## What you will do
Look below for the line containing "ATOM 8 C CA"; from there through the line containing "ATOM 39 C C", both lines included, please set down each line exactly and nothing else.

## Records supplied
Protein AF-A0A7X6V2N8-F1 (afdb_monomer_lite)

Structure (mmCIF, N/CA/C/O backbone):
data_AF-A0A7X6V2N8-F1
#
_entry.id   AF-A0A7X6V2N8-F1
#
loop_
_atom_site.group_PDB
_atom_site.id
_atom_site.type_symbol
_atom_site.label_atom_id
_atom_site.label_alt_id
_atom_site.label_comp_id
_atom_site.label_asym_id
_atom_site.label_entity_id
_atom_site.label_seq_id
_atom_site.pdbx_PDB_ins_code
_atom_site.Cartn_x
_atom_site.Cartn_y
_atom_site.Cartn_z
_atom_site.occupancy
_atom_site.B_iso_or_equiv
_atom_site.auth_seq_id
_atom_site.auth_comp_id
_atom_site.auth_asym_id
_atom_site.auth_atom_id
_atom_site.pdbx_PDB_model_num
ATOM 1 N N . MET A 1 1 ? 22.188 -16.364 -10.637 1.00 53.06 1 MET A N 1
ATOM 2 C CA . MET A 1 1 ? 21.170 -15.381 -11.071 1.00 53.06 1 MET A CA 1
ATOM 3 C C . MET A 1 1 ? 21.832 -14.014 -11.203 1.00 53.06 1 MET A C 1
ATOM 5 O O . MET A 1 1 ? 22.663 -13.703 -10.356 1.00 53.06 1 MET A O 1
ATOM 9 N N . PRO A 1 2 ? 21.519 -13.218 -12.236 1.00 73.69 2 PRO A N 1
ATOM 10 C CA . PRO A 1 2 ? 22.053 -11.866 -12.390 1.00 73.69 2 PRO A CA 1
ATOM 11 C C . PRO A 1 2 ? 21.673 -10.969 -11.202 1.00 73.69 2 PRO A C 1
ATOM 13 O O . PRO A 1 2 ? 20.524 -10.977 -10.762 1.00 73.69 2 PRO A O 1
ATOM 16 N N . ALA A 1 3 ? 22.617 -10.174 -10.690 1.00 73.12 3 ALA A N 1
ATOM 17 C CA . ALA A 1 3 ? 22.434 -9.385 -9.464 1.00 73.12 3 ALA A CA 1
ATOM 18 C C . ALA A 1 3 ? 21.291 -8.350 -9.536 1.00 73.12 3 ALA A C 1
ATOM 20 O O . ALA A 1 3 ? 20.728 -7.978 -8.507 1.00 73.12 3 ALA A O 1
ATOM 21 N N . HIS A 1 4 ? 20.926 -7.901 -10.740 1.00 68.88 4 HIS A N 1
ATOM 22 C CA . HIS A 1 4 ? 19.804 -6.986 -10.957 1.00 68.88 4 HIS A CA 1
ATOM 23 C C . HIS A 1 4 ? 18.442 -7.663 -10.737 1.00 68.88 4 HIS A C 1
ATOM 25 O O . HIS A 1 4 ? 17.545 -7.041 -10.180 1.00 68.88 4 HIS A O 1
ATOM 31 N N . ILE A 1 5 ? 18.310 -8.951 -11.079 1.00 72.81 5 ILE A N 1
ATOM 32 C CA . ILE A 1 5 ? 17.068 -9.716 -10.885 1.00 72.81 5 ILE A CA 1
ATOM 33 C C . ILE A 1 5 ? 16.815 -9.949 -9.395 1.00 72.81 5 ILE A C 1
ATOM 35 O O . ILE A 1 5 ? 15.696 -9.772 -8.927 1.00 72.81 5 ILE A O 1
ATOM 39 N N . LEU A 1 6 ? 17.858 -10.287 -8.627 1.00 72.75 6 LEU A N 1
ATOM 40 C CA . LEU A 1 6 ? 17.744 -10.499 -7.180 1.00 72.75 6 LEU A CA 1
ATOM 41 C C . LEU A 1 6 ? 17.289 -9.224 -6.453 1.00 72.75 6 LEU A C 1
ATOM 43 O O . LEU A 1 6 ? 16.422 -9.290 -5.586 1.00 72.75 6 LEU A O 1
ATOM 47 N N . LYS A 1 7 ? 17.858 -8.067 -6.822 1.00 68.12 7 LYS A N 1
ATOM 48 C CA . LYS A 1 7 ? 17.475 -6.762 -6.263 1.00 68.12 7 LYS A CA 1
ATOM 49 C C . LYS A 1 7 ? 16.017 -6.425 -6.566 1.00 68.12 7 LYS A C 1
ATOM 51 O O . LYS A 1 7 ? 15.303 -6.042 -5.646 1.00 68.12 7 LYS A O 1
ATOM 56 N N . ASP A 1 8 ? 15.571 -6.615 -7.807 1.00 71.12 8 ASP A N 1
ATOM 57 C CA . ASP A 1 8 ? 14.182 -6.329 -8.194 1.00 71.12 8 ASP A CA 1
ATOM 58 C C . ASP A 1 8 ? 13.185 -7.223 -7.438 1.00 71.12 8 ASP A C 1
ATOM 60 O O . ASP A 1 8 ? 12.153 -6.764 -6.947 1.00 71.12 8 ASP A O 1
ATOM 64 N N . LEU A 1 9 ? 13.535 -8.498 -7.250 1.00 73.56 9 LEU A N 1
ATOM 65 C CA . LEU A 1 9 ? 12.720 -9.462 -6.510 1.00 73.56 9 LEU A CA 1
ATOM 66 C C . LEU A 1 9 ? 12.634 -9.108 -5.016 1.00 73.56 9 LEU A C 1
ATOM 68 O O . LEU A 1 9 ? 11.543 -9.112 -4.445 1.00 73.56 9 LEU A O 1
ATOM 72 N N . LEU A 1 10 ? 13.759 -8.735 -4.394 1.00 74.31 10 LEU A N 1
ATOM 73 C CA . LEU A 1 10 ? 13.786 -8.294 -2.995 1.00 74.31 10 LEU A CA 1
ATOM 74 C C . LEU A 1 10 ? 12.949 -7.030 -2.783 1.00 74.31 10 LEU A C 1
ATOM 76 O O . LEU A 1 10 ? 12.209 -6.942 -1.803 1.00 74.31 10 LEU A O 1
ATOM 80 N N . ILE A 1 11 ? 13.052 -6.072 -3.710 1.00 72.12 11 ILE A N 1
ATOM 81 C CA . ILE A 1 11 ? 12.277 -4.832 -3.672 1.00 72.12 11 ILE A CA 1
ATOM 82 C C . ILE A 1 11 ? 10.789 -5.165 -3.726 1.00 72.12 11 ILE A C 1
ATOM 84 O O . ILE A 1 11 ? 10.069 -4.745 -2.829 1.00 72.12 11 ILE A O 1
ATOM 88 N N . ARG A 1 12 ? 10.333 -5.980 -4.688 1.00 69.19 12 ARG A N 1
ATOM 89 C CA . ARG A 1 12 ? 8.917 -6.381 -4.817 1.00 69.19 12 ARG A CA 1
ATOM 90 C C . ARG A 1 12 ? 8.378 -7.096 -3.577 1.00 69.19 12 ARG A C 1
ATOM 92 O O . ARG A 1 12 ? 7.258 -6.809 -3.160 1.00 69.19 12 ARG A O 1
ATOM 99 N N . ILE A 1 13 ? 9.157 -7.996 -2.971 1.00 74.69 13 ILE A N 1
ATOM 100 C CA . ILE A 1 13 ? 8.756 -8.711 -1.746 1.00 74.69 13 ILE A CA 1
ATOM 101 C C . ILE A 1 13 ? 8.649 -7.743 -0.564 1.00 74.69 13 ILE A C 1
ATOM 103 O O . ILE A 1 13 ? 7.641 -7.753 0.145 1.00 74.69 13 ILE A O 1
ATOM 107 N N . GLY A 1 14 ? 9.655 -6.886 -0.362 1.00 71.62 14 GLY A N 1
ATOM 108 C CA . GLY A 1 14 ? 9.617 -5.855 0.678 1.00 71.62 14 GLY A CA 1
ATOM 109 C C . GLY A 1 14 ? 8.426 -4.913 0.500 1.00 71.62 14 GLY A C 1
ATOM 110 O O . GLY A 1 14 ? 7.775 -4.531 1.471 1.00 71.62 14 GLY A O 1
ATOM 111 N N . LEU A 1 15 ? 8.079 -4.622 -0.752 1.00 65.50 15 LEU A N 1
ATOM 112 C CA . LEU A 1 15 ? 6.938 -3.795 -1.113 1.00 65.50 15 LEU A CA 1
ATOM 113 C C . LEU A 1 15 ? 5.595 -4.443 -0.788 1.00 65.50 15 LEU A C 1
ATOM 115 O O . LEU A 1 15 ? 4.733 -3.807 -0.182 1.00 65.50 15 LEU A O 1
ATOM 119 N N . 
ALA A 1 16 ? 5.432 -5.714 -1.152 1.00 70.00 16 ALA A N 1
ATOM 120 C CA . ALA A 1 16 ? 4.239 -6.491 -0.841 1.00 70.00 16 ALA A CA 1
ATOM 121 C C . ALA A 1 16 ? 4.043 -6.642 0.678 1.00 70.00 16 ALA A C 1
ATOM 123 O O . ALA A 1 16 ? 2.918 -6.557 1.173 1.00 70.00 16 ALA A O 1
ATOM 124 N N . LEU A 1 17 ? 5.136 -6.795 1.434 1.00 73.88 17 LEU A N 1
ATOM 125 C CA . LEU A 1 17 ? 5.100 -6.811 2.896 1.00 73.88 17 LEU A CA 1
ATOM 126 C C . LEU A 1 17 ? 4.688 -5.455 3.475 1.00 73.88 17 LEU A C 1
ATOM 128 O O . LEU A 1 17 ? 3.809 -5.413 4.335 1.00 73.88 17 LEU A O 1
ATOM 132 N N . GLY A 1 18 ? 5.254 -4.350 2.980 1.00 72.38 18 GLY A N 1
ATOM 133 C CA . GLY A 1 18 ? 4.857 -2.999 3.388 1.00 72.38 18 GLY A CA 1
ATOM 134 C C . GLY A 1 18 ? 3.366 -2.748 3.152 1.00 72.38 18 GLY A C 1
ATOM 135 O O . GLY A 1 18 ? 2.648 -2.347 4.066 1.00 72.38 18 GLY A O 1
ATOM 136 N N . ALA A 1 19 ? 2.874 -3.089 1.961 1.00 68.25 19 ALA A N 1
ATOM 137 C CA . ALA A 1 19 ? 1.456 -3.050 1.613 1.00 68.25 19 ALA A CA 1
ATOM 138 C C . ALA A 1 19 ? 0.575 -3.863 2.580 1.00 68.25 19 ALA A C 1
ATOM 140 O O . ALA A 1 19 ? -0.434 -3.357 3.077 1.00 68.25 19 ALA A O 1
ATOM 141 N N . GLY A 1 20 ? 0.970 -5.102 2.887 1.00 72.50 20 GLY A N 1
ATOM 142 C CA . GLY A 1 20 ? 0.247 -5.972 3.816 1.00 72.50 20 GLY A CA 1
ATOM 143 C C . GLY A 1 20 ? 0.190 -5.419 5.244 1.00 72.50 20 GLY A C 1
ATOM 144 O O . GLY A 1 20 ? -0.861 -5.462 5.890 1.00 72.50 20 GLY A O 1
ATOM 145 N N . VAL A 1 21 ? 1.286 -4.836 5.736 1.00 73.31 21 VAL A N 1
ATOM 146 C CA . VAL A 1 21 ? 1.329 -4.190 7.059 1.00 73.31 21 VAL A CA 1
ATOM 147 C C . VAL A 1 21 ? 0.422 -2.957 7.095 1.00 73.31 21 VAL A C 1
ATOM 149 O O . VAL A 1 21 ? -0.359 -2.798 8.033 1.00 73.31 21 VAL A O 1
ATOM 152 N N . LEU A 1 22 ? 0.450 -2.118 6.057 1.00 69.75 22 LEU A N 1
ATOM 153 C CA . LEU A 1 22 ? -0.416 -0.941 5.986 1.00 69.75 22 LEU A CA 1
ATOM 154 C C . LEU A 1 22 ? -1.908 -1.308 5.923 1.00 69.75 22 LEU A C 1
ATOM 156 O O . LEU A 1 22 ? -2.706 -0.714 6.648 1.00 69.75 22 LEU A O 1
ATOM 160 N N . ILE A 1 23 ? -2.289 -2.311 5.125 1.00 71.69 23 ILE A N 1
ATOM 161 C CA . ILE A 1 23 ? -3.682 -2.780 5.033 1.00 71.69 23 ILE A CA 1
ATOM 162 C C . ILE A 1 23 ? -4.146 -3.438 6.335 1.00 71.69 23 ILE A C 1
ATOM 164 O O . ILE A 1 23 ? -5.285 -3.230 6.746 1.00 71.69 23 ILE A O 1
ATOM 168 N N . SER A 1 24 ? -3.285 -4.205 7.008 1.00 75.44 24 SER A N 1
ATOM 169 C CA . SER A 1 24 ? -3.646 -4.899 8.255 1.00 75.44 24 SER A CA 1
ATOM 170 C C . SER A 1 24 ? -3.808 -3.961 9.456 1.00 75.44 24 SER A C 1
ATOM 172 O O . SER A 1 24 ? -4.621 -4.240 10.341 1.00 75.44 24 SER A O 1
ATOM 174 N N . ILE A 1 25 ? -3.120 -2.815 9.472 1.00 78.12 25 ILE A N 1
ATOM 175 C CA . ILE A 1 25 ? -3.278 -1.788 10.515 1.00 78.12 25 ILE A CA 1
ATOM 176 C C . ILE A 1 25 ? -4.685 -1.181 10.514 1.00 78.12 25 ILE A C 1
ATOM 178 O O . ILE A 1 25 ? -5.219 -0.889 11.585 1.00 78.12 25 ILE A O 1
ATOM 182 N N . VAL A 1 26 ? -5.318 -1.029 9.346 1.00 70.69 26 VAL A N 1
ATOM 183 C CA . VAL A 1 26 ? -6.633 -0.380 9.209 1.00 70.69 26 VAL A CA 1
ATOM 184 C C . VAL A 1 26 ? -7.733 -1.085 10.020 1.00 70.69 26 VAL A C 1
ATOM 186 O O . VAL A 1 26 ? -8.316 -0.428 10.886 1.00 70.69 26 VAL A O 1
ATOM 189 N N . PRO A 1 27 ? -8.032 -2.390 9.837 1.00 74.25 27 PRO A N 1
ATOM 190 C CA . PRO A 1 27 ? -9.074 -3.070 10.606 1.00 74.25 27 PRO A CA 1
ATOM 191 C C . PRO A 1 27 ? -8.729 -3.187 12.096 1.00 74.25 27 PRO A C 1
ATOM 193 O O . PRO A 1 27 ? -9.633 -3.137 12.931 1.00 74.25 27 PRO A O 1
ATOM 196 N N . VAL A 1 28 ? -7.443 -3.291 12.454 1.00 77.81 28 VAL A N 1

...

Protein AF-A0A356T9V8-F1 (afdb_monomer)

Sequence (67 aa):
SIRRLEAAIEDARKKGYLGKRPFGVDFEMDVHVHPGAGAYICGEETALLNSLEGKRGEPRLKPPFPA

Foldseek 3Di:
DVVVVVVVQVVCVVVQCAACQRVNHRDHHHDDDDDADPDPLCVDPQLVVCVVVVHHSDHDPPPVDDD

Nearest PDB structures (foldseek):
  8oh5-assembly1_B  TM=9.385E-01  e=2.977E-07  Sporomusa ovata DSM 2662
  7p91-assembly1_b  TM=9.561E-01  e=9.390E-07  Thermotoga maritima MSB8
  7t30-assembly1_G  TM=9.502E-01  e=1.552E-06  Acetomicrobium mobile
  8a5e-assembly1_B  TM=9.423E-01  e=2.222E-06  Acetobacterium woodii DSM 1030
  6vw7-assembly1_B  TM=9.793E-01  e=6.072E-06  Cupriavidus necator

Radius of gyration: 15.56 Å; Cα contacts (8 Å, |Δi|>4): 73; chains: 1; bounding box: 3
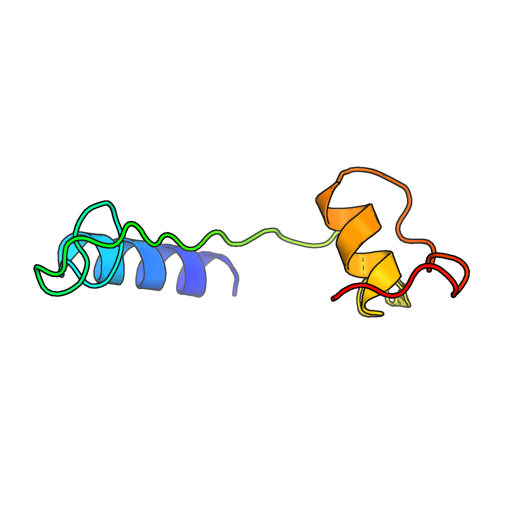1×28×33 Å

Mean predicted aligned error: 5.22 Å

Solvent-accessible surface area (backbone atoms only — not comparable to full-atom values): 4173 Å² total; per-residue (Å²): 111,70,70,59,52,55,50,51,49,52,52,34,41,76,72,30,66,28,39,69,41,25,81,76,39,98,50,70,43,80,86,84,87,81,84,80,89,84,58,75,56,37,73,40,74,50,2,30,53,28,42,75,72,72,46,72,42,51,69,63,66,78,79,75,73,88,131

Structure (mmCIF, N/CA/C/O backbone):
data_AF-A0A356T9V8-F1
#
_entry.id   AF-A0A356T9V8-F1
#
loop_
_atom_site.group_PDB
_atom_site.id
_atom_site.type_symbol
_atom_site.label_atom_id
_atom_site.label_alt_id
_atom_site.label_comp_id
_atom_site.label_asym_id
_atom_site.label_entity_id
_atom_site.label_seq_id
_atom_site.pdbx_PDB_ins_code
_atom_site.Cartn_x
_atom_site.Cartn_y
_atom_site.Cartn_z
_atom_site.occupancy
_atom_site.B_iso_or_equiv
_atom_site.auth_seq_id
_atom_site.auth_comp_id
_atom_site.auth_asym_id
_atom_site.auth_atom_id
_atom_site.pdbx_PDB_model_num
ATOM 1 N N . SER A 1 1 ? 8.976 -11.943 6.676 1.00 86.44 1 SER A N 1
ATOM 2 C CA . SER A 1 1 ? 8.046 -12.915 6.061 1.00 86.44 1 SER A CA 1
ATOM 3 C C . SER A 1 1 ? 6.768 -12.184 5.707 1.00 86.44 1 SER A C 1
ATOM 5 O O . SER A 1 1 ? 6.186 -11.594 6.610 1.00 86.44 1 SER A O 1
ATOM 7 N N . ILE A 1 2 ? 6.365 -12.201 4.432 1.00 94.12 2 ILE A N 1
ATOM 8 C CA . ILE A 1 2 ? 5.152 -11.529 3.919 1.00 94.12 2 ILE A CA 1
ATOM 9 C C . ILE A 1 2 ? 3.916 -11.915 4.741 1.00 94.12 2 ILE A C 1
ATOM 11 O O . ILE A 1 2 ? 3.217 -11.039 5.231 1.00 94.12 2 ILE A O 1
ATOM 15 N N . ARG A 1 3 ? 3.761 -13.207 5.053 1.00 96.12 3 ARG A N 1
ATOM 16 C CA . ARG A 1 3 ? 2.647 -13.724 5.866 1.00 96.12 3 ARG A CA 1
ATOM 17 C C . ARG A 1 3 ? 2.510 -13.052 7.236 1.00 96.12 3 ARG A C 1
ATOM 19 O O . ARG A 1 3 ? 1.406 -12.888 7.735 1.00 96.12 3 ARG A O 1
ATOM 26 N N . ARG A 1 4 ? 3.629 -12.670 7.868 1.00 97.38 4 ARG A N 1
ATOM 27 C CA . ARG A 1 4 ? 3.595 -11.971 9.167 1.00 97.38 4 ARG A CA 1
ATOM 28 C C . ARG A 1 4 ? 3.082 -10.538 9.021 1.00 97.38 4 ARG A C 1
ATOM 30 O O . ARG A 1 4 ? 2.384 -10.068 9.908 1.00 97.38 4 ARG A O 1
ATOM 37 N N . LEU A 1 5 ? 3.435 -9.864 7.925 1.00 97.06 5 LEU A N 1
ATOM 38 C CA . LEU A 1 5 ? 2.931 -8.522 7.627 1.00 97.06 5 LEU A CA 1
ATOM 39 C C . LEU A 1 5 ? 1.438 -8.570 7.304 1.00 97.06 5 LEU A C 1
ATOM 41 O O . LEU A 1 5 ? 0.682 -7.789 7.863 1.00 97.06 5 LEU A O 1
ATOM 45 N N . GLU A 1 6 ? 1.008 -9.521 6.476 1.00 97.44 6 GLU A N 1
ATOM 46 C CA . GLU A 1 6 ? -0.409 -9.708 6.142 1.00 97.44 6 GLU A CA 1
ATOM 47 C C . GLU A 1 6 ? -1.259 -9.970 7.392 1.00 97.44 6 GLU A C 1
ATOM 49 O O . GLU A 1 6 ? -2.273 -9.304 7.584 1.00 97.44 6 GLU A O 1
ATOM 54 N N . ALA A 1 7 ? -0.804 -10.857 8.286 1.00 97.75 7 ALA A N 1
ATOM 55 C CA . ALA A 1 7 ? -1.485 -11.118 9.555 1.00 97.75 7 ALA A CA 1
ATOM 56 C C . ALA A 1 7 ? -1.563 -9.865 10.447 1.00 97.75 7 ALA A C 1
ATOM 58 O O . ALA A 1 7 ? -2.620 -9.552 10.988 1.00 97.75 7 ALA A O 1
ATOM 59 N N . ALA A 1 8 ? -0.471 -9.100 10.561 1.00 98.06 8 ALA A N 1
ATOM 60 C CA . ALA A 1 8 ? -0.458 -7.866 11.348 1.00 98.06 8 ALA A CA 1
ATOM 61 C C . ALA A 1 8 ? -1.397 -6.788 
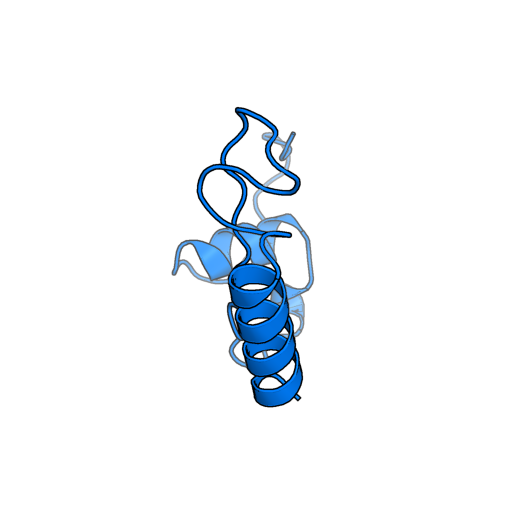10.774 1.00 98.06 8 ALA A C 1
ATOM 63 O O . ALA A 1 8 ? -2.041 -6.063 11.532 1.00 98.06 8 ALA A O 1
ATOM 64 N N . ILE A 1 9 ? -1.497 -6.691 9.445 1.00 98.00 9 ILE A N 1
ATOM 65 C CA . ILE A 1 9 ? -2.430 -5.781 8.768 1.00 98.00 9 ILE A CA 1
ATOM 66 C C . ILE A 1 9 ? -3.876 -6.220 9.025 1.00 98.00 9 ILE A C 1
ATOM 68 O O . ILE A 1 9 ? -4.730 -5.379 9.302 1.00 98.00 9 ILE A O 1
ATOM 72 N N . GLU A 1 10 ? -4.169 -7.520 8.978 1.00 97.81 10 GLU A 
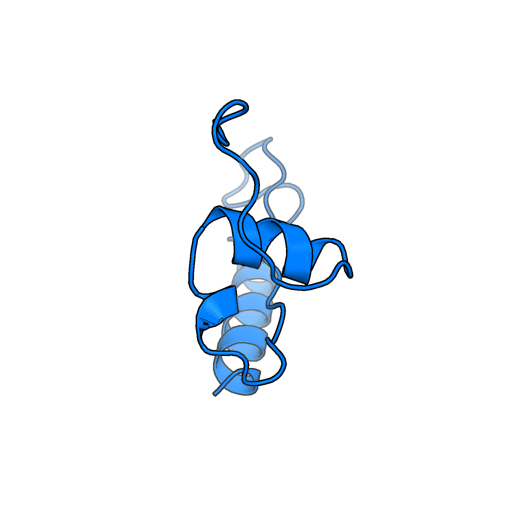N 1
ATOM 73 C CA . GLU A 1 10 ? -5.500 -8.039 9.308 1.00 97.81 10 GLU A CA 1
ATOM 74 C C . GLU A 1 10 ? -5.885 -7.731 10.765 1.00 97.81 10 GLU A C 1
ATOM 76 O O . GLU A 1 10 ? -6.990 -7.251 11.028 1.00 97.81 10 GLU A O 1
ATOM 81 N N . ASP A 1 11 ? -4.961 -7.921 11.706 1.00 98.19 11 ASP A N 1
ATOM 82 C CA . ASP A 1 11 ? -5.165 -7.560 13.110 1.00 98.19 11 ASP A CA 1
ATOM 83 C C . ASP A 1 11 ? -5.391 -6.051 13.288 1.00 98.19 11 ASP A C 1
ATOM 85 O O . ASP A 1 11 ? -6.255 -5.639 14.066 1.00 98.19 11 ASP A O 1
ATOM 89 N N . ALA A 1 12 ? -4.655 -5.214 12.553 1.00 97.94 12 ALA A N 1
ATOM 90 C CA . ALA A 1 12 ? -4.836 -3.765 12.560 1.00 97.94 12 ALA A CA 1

## Exercise answer
ATOM 8 C CA . ILE A 1 2 ? 5.152 -11.529 3.919 1.00 94.12 2 ILE A CA 1
ATOM 9 C C . ILE A 1 2 ? 3.916 -11.915 4.741 1.00 94.12 2 ILE A C 1
ATOM 11 O O . ILE A 1 2 ? 3.217 -11.039 5.231 1.00 94.12 2 ILE A O 1
ATOM 15 N N . ARG A 1 3 ? 3.761 -13.207 5.053 1.00 96.12 3 ARG A N 1
ATOM 16 C CA . ARG A 1 3 ? 2.647 -13.724 5.866 1.00 96.12 3 ARG A CA 1
ATOM 17 C C . ARG A 1 3 ? 2.510 -13.052 7.236 1.00 96.12 3 ARG A C 1
ATOM 19 O O . ARG A 1 3 ? 1.406 -12.888 7.735 1.00 96.12 3 ARG A O 1
ATOM 26 N N . ARG A 1 4 ? 3.629 -12.670 7.868 1.00 97.38 4 ARG A N 1
ATOM 27 C CA . ARG A 1 4 ? 3.595 -11.971 9.167 1.00 97.38 4 ARG A CA 1
ATOM 28 C C . ARG A 1 4 ? 3.082 -10.538 9.021 1.00 97.38 4 ARG A C 1
ATOM 30 O O . ARG A 1 4 ? 2.384 -10.068 9.908 1.00 97.38 4 ARG A O 1
ATOM 37 N N . LEU A 1 5 ? 3.435 -9.864 7.925 1.00 97.06 5 LEU A N 1
ATOM 38 C CA . LEU A 1 5 ? 2.931 -8.522 7.627 1.00 97.06 5 LEU A CA 1
ATOM 39 C C . LEU A 1 5 ? 1.438 -8.570 7.304 1.00 97.06 5 LEU A C 1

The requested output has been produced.